YOUR OBJECTIVE:
Find the line with "ATOM 76 C CA" in the entries below. Repeat it, every following line, and the line with "ATOM 125 N N", exactly and with nothing added.

RECORDS PROVIDED:
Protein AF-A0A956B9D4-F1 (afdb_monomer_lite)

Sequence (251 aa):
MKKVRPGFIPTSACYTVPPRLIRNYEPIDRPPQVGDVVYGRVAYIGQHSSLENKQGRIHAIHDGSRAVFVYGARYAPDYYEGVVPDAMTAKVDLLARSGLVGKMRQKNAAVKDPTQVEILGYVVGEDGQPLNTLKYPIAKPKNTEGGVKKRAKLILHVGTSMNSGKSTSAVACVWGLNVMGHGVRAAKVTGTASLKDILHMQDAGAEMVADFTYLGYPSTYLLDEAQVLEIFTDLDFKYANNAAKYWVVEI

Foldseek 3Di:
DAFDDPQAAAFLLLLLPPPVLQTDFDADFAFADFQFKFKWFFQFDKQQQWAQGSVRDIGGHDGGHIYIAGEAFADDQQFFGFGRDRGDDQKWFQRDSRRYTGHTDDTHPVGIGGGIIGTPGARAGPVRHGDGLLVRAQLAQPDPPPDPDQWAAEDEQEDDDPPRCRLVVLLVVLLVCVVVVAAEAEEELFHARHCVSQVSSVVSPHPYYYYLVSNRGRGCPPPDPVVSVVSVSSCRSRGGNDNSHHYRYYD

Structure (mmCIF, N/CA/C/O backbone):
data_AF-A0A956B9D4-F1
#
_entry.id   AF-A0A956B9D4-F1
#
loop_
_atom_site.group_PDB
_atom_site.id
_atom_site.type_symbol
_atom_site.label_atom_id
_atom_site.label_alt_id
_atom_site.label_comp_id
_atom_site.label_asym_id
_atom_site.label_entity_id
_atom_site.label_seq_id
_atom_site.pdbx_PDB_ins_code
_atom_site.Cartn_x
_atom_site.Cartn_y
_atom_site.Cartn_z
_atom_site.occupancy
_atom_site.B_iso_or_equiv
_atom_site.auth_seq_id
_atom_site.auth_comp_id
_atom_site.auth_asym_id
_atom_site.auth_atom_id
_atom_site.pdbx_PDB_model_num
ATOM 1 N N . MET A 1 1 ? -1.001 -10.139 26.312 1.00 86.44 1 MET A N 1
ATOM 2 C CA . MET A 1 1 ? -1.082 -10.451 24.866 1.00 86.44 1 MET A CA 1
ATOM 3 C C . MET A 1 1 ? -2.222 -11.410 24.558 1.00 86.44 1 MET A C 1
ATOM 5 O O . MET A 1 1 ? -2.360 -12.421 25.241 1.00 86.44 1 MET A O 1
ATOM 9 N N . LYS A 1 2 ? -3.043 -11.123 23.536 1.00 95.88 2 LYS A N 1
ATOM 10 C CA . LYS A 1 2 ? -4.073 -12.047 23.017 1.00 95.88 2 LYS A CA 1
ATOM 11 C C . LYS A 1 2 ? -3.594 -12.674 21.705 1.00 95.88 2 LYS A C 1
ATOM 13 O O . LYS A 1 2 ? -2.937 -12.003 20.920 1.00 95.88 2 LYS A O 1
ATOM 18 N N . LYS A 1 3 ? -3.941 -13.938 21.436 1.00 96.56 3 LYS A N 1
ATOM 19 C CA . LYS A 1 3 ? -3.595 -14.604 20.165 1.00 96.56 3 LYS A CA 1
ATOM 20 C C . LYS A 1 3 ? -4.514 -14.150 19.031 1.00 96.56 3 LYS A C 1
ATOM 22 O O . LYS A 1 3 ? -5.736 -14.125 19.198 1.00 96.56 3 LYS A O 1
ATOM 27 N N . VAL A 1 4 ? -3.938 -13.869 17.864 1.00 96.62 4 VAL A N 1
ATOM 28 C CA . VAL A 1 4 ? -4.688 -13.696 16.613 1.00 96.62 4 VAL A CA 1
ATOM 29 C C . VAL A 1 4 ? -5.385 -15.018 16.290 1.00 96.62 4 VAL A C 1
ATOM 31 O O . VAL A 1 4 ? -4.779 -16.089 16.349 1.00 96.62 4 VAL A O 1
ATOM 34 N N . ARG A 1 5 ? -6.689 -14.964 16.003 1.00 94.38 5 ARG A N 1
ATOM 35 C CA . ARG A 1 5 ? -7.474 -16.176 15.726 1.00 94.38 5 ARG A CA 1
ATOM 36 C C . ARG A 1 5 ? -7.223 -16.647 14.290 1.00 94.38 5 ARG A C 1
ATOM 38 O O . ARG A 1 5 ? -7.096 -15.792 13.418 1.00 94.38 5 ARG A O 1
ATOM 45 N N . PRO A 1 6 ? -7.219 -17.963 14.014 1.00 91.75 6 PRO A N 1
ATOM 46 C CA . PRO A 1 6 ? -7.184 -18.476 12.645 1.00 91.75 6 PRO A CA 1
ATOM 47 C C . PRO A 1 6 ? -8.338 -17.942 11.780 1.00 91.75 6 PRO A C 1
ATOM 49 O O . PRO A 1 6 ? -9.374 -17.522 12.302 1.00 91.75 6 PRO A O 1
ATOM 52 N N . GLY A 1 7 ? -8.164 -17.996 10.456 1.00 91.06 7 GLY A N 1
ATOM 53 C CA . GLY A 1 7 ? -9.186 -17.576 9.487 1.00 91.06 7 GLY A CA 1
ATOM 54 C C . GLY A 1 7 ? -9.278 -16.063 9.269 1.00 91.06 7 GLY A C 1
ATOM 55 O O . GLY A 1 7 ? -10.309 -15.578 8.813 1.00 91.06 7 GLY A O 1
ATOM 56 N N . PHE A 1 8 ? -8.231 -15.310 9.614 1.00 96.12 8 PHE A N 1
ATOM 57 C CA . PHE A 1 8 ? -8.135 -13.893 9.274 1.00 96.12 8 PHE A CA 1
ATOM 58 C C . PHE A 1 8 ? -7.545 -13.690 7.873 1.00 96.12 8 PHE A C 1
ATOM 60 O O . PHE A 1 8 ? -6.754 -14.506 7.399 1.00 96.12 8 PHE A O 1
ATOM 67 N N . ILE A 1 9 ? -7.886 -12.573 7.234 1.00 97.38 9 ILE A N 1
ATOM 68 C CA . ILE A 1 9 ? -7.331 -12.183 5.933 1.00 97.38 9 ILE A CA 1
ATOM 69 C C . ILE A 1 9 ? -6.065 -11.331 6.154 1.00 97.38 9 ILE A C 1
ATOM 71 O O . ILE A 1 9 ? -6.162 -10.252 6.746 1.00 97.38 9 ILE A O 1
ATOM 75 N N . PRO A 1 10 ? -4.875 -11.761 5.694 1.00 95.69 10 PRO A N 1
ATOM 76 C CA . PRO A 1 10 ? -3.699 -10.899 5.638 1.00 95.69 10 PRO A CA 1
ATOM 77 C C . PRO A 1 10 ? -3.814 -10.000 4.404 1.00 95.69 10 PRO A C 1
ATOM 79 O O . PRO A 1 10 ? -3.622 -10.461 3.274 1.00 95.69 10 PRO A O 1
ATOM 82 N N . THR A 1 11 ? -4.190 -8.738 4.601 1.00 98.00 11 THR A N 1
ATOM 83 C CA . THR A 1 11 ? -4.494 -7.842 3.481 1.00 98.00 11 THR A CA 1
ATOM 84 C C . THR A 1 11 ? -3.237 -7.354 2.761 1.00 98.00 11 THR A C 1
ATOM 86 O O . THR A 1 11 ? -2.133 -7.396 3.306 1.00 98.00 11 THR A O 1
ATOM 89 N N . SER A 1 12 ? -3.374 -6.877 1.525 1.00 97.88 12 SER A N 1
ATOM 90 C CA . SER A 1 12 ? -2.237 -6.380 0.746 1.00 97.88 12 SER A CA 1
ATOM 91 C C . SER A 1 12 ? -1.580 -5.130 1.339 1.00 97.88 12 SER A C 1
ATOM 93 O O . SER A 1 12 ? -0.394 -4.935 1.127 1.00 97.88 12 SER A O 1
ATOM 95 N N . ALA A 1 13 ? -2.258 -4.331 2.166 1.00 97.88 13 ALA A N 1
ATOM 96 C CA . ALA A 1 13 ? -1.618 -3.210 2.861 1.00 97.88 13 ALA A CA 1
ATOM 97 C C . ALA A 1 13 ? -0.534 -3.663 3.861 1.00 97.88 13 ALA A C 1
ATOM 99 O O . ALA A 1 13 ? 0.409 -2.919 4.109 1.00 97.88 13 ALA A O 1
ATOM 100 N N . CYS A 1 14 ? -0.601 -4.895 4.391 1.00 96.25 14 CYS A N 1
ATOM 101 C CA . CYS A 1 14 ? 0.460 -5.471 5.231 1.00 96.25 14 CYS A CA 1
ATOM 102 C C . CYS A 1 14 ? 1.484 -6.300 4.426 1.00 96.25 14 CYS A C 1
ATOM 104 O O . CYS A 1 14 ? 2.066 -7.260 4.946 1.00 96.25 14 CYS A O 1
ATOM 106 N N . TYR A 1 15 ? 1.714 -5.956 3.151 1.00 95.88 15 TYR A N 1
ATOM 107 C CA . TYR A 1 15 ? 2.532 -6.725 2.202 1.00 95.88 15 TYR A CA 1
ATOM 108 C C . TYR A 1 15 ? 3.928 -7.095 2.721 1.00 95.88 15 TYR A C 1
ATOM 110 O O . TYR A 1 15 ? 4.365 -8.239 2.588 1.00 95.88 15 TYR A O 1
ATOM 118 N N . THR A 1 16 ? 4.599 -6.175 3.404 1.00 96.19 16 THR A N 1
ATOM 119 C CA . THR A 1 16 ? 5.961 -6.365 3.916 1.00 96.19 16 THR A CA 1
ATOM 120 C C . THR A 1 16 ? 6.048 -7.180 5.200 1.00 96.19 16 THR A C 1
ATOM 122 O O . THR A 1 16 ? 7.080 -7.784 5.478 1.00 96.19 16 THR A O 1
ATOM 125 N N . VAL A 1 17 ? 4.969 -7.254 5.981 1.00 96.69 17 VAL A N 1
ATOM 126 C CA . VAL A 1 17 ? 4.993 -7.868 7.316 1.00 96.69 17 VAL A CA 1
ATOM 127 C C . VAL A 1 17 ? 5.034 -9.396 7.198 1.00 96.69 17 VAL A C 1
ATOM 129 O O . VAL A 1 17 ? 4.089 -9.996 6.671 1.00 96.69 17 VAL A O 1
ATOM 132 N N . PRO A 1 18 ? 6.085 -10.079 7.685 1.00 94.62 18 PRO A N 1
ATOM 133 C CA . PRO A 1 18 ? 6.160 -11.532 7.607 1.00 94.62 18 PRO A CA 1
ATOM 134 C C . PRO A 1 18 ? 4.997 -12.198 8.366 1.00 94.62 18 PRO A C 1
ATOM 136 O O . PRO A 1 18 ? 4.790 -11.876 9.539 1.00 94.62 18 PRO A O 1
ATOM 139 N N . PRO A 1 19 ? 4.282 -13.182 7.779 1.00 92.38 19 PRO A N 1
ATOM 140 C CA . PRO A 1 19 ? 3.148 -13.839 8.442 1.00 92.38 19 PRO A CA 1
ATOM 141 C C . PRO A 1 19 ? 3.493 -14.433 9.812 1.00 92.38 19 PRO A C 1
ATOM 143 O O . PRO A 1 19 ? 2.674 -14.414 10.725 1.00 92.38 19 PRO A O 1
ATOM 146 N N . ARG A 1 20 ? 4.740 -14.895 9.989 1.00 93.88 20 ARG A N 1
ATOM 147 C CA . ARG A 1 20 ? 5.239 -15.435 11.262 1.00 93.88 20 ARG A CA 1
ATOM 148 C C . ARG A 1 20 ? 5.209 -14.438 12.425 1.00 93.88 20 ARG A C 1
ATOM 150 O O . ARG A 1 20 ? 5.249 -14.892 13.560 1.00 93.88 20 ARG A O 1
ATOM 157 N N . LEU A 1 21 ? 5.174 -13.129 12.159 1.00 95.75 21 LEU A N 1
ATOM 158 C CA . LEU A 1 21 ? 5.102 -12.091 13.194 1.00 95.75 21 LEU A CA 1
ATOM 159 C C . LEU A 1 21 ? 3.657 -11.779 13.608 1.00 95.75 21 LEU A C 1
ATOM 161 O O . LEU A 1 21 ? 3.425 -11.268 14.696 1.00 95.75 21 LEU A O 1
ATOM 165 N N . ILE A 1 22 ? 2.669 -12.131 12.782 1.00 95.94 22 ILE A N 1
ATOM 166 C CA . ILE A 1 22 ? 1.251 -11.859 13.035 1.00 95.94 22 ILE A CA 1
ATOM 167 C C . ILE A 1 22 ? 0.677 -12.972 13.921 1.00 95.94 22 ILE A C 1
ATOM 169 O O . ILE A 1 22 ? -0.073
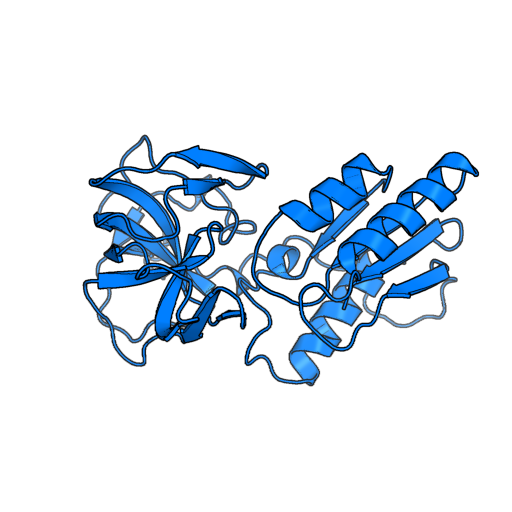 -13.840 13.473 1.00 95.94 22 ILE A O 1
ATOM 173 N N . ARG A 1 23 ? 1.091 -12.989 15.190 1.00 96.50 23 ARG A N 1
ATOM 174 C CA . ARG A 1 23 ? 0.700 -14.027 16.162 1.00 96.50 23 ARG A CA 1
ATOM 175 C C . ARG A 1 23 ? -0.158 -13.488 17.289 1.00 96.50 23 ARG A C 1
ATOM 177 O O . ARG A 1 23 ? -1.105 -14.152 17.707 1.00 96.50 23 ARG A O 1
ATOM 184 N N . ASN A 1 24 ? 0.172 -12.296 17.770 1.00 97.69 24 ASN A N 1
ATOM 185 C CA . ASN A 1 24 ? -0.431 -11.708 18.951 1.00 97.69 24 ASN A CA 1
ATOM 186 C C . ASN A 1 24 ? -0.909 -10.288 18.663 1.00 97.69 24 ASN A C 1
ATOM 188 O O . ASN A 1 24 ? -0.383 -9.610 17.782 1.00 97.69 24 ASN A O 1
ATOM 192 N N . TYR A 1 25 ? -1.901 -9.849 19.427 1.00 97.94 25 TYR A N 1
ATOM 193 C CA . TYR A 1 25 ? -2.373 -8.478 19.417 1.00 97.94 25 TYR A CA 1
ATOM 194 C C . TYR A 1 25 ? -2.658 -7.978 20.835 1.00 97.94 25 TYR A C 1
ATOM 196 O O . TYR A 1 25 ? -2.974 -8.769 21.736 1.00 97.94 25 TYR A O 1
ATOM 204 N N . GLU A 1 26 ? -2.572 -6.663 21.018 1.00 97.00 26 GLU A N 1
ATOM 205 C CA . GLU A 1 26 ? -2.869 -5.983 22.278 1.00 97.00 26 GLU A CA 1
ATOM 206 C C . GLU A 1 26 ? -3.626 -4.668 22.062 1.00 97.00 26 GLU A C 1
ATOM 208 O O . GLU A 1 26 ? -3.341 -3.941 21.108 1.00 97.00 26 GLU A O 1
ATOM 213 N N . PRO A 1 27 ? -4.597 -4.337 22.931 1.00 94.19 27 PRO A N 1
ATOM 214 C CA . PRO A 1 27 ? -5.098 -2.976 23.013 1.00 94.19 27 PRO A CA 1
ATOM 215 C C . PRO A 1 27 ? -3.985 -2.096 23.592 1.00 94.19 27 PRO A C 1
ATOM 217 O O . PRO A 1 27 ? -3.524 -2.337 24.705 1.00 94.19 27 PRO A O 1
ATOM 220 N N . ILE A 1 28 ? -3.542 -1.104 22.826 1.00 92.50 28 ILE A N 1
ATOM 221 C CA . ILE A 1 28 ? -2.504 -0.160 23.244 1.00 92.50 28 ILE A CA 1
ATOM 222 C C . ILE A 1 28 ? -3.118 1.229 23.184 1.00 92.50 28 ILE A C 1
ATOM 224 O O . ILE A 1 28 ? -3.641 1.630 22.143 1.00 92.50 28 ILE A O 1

ANSWER SPACE:
ATOM 76 C CA . PRO A 1 10 ? -3.699 -10.899 5.638 1.00 95.69 10 PRO A CA 1
ATOM 77 C C . PRO A 1 10 ? -3.814 -10.000 4.404 1.00 95.69 10 PRO A C 1
ATOM 79 O O . PRO A 1 10 ? -3.622 -10.461 3.274 1.00 95.69 10 PRO A O 1
ATOM 82 N N . THR A 1 11 ? -4.190 -8.738 4.601 1.00 98.00 11 THR A N 1
ATOM 83 C CA . THR A 1 11 ? -4.494 -7.842 3.481 1.00 98.00 11 THR A CA 1
ATOM 84 C C . THR A 1 11 ? -3.237 -7.354 2.761 1.00 98.00 11 THR A C 1
ATOM 86 O O . THR A 1 11 ? -2.133 -7.396 3.306 1.00 98.00 11 THR A O 1
ATOM 89 N N . SER A 1 12 ? -3.374 -6.877 1.525 1.00 97.88 12 SER A N 1
ATOM 90 C CA . SER A 1 12 ? -2.237 -6.380 0.746 1.00 97.88 12 SER A CA 1
ATOM 91 C C . SER A 1 12 ? -1.580 -5.130 1.339 1.00 97.88 12 SER A C 1
ATOM 93 O O . SER A 1 12 ? -0.394 -4.935 1.127 1.00 97.88 12 SER A O 1
ATOM 95 N N . ALA A 1 13 ? -2.258 -4.331 2.166 1.00 97.88 13 ALA A N 1
ATOM 96 C CA . ALA A 1 13 ? -1.618 -3.210 2.861 1.00 97.88 13 ALA A CA 1
ATOM 97 C C . ALA A 1 13 ? -0.534 -3.663 3.861 1.00 97.88 13 ALA A C 1
ATOM 99 O O . ALA A 1 13 ? 0.409 -2.919 4.109 1.00 97.88 13 ALA A O 1
ATOM 100 N N . CYS A 1 14 ? -0.601 -4.895 4.391 1.00 96.25 14 CYS A N 1
ATOM 101 C CA . CYS A 1 14 ? 0.460 -5.471 5.231 1.00 96.25 14 CYS A CA 1
ATOM 102 C C . CYS A 1 14 ? 1.484 -6.300 4.426 1.00 96.25 14 CYS A C 1
ATOM 104 O O . CYS A 1 14 ? 2.066 -7.260 4.946 1.00 96.25 14 CYS A O 1
ATOM 106 N N . TYR A 1 15 ? 1.714 -5.956 3.151 1.00 95.88 15 TYR A N 1
ATOM 107 C CA . TYR A 1 15 ? 2.532 -6.725 2.202 1.00 95.88 15 TYR A CA 1
ATOM 108 C C . TYR A 1 15 ? 3.928 -7.095 2.721 1.00 95.88 15 TYR A C 1
ATOM 110 O O . TYR A 1 15 ? 4.365 -8.239 2.588 1.00 95.88 15 TYR A O 1
ATOM 118 N N . THR A 1 16 ? 4.599 -6.175 3.404 1.00 96.19 16 THR A N 1
ATOM 119 C CA . THR A 1 16 ? 5.961 -6.365 3.916 1.00 96.19 16 THR A CA 1
ATOM 120 C C . THR A 1 16 ? 6.048 -7.180 5.200 1.00 96.19 16 THR A C 1
ATOM 122 O O . THR A 1 16 ? 7.080 -7.784 5.478 1.00 96.19 16 THR A O 1
ATOM 125 N N . VAL A 1 17 ? 4.969 -7.254 5.981 1.00 96.69 17 VAL A N 1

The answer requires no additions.